The announcement indicates that the Shanghai Millennium engineering Cci Capital Ltd (hereinafter referred to as the Millennium Project) is the second largest shareholder of ST Wai Hai, while Zhong Chengrong is the actual controller of the Millennium Project. Zhong Chengrong and his spouses actually control the total number of ST shares in the sea around 83 million 263 thousand and 200 shares, accounting for about 7.28% of the total share capital.
However, although Zhong Chengrong became chairman of ST Wai Hai in August 16th this year, the replacement of the legal representative of ST Wai Hai was replaced by Chen Hui from Wai Hai.
The Millennium Project has been intersect ST Wai Wai's current independent director fees for new students, as well as chairman of the board of supervisors Huang Zhaoxiong and supervisor Jia Xingfang are listed in Wai Hai holdings.
Behind the recall is chaos.
Wai Hai holdings proposed a collective recall of its elected ST Wai Wai Tung and supervisors, a case rarely seen in the A share market.
As the actual controller of ST encircling the sea, Feng Quanhong, Wang Zhangquan and Qiu Chunfang were planning to sell ST sea control rights before leaving the board of directors of ST Wai Hai.
According to the May 24th announcement, Wai Hai holdings intends to transfer the 340 million 978 thousand and 700 shares held by ST Wai Hai 29.8% to Ningbo trading, which has become the controlling shareholder of ST Wai Hai.

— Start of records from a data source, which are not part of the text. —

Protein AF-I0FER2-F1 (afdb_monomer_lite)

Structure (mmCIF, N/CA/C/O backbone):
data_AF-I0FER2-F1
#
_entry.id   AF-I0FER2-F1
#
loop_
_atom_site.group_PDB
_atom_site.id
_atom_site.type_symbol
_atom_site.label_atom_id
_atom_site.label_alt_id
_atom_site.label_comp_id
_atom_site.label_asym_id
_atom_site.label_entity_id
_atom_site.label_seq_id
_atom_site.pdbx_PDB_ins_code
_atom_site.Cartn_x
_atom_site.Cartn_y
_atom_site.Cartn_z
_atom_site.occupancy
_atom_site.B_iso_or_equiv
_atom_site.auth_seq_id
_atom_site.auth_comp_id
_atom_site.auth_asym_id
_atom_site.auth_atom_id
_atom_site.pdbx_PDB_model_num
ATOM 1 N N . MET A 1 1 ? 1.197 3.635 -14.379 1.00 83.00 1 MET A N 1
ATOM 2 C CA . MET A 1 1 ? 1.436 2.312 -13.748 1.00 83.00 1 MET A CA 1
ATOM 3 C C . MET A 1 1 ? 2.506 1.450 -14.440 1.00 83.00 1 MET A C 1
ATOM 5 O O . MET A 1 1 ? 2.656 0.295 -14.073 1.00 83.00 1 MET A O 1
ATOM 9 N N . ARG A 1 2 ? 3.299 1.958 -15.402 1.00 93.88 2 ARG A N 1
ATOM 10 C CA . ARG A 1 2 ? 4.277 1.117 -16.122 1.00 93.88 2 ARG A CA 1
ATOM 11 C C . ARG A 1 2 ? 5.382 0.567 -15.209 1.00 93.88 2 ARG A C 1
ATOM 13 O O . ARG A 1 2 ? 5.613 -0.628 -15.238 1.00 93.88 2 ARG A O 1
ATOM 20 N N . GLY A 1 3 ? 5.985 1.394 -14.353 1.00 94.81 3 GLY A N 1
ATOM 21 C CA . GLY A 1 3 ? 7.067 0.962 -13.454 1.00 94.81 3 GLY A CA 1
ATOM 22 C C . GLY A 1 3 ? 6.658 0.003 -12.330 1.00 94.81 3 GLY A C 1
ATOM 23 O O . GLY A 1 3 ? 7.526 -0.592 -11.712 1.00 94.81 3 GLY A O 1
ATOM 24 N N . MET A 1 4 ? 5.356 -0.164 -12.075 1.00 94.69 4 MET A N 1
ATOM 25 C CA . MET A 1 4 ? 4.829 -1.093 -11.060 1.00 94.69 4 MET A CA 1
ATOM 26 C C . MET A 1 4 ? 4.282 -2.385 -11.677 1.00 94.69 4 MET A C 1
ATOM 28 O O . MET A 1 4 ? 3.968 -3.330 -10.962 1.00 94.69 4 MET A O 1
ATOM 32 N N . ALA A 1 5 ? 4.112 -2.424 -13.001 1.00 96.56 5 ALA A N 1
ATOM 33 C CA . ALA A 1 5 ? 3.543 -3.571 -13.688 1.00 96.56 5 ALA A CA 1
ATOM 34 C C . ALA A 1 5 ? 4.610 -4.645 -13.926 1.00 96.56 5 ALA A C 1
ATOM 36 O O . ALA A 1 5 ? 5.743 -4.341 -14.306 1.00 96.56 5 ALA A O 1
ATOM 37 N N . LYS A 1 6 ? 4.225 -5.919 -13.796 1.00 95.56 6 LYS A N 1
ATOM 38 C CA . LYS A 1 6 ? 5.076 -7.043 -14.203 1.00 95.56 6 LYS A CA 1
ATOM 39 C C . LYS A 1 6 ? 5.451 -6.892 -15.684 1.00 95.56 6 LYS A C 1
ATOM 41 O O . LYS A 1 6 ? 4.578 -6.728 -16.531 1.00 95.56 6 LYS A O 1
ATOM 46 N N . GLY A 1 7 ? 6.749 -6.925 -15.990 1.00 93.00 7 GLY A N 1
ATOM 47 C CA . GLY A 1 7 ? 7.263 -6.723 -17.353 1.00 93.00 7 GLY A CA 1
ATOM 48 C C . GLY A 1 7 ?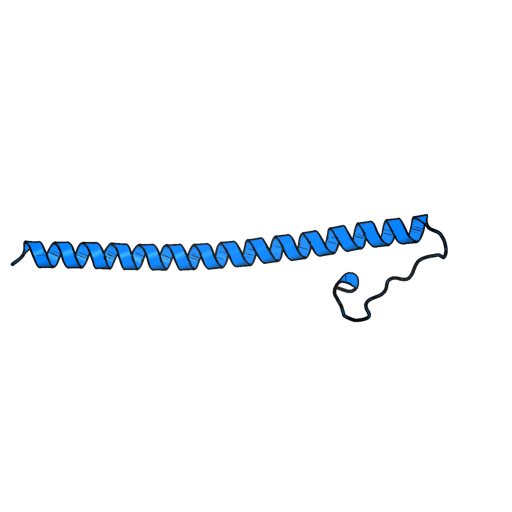 7.209 -5.274 -17.857 1.00 93.00 7 GLY A C 1
ATOM 49 O O . GLY A 1 7 ? 7.494 -5.026 -19.028 1.00 93.00 7 GLY A O 1
ATOM 50 N N . GLY A 1 8 ? 6.858 -4.310 -17.003 1.00 93.38 8 GLY A N 1
ATOM 51 C CA . GLY A 1 8 ? 6.880 -2.894 -17.334 1.00 93.38 8 GLY A CA 1
ATOM 52 C C . GLY A 1 8 ? 8.299 -2.388 -17.581 1.00 93.38 8 GLY A C 1
ATOM 53 O O . GLY A 1 8 ? 9.181 -2.541 -16.741 1.00 93.38 8 GLY A O 1
ATOM 54 N N . LYS A 1 9 ? 8.520 -1.780 -18.747 1.00 92.25 9 LYS A N 1
ATOM 55 C CA . LYS A 1 9 ? 9.812 -1.224 -19.165 1.00 92.25 9 LYS A CA 1
ATOM 56 C C . LYS A 1 9 ? 9.614 0.165 -19.752 1.00 92.25 9 LYS A C 1
ATOM 58 O O . LYS A 1 9 ? 8.535 0.481 -20.259 1.00 92.25 9 LYS A O 1
ATOM 63 N N . PHE A 1 10 ? 10.667 0.966 -19.691 1.00 92.38 10 PHE A N 1
ATOM 64 C CA . PHE A 1 10 ? 10.732 2.289 -20.294 1.00 92.38 10 PHE A CA 1
ATOM 65 C C . PHE A 1 10 ? 11.813 2.278 -21.369 1.00 92.38 10 PHE A C 1
ATOM 67 O O . PHE A 1 10 ? 12.888 1.721 -21.158 1.00 92.38 10 PHE A O 1
ATOM 74 N N . ALA A 1 11 ? 11.510 2.863 -22.524 1.00 91.81 11 ALA A N 1
ATOM 75 C CA . ALA A 1 11 ? 12.512 3.081 -23.553 1.00 91.81 11 ALA A CA 1
ATOM 76 C C . ALA A 1 11 ? 13.443 4.218 -23.113 1.00 91.81 11 ALA A C 1
ATOM 78 O O . ALA A 1 11 ? 12.979 5.251 -22.630 1.00 91.81 11 ALA A O 1
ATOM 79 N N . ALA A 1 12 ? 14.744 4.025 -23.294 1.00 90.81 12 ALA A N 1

In August 27th, ST announced that the market environment, economic environment and other circumstances had changed significantly. Wai Hai holdings and Ningbo have terminated the transaction.

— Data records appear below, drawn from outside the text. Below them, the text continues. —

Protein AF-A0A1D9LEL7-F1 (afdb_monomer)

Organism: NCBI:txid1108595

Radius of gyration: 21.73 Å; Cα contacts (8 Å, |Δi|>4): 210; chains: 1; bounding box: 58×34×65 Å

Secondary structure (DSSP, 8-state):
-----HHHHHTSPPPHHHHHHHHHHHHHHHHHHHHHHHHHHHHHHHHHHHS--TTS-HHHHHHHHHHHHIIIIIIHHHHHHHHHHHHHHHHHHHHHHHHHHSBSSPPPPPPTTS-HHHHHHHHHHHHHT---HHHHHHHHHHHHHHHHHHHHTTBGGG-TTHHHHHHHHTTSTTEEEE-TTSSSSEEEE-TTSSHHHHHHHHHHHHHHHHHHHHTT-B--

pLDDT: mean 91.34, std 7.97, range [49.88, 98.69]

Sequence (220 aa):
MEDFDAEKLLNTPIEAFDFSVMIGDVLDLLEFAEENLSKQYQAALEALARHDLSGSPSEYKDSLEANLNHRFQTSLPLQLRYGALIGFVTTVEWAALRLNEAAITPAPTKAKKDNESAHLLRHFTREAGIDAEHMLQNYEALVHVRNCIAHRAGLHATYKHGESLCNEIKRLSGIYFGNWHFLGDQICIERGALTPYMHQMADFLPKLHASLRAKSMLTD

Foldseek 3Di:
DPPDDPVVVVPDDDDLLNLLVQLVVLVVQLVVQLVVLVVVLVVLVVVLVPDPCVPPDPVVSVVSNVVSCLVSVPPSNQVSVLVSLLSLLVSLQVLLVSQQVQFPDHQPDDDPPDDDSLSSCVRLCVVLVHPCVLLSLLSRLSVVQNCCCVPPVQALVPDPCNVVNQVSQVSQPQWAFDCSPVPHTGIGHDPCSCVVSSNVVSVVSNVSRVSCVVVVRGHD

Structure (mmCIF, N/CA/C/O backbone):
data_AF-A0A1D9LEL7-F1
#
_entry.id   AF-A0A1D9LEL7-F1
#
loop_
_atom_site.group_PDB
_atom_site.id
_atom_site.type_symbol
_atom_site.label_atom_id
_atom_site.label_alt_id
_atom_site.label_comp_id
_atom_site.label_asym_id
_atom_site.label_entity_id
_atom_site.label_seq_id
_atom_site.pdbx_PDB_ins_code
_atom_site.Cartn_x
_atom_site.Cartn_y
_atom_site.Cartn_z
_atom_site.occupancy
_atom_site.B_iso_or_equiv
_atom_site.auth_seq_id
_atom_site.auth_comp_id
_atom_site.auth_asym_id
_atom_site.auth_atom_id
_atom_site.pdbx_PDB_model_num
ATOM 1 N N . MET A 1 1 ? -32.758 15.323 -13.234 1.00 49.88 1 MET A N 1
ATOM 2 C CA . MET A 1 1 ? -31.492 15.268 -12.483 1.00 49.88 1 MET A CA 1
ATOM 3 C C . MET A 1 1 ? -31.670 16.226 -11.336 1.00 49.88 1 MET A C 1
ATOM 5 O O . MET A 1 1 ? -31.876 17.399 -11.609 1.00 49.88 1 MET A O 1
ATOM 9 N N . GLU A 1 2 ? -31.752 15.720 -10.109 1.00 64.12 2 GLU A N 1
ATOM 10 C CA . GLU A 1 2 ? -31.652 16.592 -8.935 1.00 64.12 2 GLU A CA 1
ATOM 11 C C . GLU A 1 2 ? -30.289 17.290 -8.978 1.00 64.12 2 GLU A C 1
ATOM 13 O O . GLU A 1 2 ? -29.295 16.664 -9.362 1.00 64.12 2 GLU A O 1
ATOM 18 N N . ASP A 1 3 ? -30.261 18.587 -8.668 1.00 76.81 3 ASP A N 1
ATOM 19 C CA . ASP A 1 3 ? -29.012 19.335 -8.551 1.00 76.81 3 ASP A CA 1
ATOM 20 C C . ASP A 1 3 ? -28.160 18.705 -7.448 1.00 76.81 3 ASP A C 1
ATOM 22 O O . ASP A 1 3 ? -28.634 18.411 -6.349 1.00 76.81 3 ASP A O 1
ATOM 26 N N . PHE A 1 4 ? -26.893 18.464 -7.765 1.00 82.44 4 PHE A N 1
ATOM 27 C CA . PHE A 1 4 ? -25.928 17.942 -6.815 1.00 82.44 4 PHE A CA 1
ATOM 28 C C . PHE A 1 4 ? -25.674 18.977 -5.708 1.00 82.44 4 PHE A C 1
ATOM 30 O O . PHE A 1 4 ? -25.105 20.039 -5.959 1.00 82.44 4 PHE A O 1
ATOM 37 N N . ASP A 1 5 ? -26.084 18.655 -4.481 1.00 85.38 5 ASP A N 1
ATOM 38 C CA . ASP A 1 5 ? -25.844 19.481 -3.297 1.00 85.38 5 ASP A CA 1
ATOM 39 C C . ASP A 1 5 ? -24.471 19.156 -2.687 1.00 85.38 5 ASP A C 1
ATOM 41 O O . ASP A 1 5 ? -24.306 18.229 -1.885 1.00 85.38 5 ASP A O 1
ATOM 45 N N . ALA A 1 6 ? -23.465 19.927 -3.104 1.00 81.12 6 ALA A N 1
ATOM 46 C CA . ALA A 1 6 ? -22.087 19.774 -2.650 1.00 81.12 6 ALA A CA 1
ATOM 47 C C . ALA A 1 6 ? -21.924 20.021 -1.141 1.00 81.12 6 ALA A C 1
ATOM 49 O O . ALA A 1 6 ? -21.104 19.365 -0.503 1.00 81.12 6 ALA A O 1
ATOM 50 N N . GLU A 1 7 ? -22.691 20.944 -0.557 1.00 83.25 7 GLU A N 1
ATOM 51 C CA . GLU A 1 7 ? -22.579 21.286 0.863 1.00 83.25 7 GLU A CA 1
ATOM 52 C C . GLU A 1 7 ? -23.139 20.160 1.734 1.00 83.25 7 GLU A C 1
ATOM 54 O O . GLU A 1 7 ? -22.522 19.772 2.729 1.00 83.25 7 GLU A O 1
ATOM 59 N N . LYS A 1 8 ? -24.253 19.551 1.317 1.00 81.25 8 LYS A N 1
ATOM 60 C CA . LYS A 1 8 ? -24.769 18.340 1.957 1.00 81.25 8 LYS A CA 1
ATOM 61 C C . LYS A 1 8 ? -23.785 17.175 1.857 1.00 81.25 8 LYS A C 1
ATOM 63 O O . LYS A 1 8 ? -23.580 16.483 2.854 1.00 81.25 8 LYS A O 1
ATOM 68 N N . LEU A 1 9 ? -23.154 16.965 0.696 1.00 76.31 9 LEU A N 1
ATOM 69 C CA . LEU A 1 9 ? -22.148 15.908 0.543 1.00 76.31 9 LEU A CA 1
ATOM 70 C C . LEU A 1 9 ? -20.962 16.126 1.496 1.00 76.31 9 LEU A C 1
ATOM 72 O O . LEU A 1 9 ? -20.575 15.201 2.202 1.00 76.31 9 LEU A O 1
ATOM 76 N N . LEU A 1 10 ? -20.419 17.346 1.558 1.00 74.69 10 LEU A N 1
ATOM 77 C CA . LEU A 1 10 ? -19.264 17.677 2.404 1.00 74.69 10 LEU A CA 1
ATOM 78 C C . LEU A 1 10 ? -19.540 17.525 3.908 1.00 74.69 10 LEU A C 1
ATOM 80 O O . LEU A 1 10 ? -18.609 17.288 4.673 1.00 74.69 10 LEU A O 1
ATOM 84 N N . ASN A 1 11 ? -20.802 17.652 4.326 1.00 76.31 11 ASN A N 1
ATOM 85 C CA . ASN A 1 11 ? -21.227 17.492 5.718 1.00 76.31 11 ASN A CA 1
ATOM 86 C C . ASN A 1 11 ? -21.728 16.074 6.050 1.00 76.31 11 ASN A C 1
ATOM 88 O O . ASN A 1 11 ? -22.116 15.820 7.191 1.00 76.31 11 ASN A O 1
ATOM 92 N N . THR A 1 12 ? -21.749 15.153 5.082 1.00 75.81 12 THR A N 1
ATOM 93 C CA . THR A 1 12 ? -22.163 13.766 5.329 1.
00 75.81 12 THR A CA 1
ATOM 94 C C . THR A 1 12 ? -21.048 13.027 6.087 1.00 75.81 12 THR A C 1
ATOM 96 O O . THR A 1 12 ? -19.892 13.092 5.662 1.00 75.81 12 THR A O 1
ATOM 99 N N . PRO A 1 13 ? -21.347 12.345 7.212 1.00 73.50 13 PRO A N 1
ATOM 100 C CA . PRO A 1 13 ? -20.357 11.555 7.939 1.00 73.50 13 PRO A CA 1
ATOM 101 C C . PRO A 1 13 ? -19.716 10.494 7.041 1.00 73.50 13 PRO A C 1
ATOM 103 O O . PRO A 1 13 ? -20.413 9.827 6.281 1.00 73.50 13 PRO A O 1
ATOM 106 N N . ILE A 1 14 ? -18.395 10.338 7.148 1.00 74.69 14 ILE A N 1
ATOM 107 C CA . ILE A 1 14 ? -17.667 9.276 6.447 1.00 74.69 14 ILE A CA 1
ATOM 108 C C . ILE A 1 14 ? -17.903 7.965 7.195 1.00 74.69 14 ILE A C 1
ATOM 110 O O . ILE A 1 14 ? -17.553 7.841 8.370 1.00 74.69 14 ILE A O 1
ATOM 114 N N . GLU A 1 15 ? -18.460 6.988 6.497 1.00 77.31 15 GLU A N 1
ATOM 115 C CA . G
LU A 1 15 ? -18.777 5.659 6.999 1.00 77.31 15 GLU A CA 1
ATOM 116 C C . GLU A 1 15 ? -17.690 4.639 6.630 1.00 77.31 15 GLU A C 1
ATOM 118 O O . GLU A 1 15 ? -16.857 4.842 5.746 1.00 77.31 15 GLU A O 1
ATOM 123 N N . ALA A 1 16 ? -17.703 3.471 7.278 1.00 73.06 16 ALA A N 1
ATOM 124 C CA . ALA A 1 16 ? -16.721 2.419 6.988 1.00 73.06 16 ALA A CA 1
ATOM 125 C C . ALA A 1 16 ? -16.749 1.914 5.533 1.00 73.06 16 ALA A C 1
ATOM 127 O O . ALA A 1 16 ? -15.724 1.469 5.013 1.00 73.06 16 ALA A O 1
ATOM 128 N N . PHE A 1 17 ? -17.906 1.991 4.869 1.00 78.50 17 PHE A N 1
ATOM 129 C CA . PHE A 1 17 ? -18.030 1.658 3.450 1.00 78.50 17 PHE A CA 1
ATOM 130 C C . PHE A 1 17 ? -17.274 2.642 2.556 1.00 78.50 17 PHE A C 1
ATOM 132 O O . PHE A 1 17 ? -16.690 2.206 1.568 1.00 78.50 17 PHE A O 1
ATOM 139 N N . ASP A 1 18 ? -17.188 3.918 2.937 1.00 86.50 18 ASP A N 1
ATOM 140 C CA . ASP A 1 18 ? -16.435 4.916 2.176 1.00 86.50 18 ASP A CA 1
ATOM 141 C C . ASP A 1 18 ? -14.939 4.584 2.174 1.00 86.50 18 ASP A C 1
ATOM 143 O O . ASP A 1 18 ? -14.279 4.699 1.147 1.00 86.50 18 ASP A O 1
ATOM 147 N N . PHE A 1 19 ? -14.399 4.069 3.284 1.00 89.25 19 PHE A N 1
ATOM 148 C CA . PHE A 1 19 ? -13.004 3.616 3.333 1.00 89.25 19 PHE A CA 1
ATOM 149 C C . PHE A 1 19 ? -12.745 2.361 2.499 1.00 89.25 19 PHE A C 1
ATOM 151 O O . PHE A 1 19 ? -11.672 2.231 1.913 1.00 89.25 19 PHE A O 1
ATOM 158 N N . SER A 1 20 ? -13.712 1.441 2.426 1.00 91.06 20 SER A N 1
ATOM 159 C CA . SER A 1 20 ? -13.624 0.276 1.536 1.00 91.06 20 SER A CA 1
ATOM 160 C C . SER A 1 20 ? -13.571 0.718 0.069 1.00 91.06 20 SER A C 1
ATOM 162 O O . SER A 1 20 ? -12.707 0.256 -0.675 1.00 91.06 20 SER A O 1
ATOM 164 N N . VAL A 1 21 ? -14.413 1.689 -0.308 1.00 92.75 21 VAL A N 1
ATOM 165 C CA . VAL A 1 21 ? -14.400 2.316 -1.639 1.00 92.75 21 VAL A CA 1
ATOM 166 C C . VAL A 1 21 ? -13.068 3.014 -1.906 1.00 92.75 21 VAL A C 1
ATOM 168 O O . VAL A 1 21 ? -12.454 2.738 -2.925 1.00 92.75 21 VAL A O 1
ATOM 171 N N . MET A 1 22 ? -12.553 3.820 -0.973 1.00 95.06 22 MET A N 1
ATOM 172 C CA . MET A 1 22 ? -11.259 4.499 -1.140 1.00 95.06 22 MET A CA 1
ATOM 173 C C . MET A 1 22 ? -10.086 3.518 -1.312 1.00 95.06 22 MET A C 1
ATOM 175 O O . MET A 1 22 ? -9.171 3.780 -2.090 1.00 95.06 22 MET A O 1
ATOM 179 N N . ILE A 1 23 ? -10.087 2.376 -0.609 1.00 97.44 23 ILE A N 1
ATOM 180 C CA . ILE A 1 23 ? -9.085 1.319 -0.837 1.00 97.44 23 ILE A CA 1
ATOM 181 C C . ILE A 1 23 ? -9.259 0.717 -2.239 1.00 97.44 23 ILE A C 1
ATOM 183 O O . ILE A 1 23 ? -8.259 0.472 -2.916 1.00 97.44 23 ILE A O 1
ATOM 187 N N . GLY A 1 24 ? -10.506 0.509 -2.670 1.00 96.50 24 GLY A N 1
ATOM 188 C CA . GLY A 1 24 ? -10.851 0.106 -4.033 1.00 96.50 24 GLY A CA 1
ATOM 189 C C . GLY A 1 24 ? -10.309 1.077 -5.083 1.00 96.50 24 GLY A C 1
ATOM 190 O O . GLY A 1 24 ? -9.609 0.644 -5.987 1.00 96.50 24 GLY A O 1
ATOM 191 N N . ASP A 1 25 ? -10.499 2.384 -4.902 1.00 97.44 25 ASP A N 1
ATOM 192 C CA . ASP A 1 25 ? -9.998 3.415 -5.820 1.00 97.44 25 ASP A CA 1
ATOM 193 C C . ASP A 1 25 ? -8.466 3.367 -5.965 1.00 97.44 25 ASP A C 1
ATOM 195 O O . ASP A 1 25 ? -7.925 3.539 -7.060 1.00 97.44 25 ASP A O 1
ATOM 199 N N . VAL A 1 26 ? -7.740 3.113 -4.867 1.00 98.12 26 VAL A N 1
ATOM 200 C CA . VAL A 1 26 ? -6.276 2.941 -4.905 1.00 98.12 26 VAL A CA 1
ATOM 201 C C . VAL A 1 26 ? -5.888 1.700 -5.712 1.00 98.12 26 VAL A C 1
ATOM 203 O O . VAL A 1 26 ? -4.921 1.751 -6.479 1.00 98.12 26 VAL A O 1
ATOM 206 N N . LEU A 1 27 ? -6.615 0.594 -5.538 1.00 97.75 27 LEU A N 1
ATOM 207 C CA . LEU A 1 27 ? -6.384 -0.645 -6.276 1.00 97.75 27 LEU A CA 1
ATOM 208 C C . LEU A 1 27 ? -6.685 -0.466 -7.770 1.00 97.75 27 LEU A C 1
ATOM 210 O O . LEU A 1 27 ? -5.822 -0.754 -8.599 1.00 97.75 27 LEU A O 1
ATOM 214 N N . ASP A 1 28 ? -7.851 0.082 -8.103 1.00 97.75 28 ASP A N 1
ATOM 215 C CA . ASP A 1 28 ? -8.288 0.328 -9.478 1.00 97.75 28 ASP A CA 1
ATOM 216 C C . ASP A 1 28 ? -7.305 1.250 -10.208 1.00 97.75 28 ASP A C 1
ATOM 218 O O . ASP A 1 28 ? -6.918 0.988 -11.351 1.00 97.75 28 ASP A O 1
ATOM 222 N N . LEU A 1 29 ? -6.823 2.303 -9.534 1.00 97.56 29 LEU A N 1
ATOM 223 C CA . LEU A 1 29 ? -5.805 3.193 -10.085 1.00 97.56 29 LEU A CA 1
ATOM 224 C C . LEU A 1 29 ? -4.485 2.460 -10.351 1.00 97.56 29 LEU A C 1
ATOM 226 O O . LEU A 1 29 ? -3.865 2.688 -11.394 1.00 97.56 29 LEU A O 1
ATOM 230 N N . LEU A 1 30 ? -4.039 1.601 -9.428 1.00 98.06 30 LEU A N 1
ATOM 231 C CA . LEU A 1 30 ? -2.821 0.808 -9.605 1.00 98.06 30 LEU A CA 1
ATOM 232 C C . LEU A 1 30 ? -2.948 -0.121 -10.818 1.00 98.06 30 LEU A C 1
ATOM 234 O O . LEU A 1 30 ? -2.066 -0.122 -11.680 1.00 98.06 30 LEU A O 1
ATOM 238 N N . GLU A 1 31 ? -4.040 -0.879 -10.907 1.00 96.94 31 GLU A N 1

But the above deal is fruitless, and the ST encircling sea problem under its control is further exposed.
According to the August 23rd announcement, ST Wai Wai had found a balance of 600 million yuan before the encircling sea holding company and its affiliated parties, and 2 new illegal guarantees were found, amounting to 6 million 800 thousand yuan and 13 million 433 thousand and 700 yuan respectively.
ST Wai Hai announcement also said that this is the new board of directors since its performance in August 16th, a comprehensive inspection of the company's situation, combing the company's internal materials found Feng Quanhong in the name of ST Wai sea as the controlling shareholder of Wai Hai holdings to provide a violation of security.
In September 5th, the ST Wai Hai disclosed the inquiry letter of the Shenzhen Stock Exchange to the foreign exchange. The company found that there was a suspected breach of contract fraud by the company's self-examination. The amount involved was about 370 million yuan, but the controlling shareholder told ST Wai Hai that there was no such key information as the original warranty.
ST reported the case to the public security organ.
Later, ST Wai Hai also hired Zhejiang Jing Heng (Ningbo) law firm to solve the problem of illegal guarantee between its controlling shareholder and Wai Hai holding company, and the new seal was opened in October 8th to define the rights and obligations of the new and old board of directors.
ST Wai Hai announced in November 7th that "in view of the fact that Wai Hai holdings, Feng Quanhong and others seriously damaged the interests of the company and the majority of small and medium-sized shareholders, and constituted an ultra vires and unauthorized representation to the outside world, the company filed a civil lawsuit with the Ningbo intermediate court in October 30th on the defendant of Feng Quanhong, Gu Wen Ju and Wai Hai Holdings". The lawsuit has been put on file.
ST is also carrying out other risk warnings around the sea, also because of violation guarantee and capital occupation. In July 12th this year, it received the notice of investigation by the SFC.
While Wai Hai holdings's proposal to recall the relevant directors and supervisors in the ST sea surrounded the sea, there is no doubt that there has been a great uproar. But neither side has announced more information, causing the truth to cover up the fog. The public telephone of ST Wai Hai has been busy in November 14th.
However, according to the relevant regulations, ST Wai Hai must submit written feedback on approval or disapproval of the convening of the provisional shareholders' meeting within 10 days after receiving the proposal of Wai Hai holdings.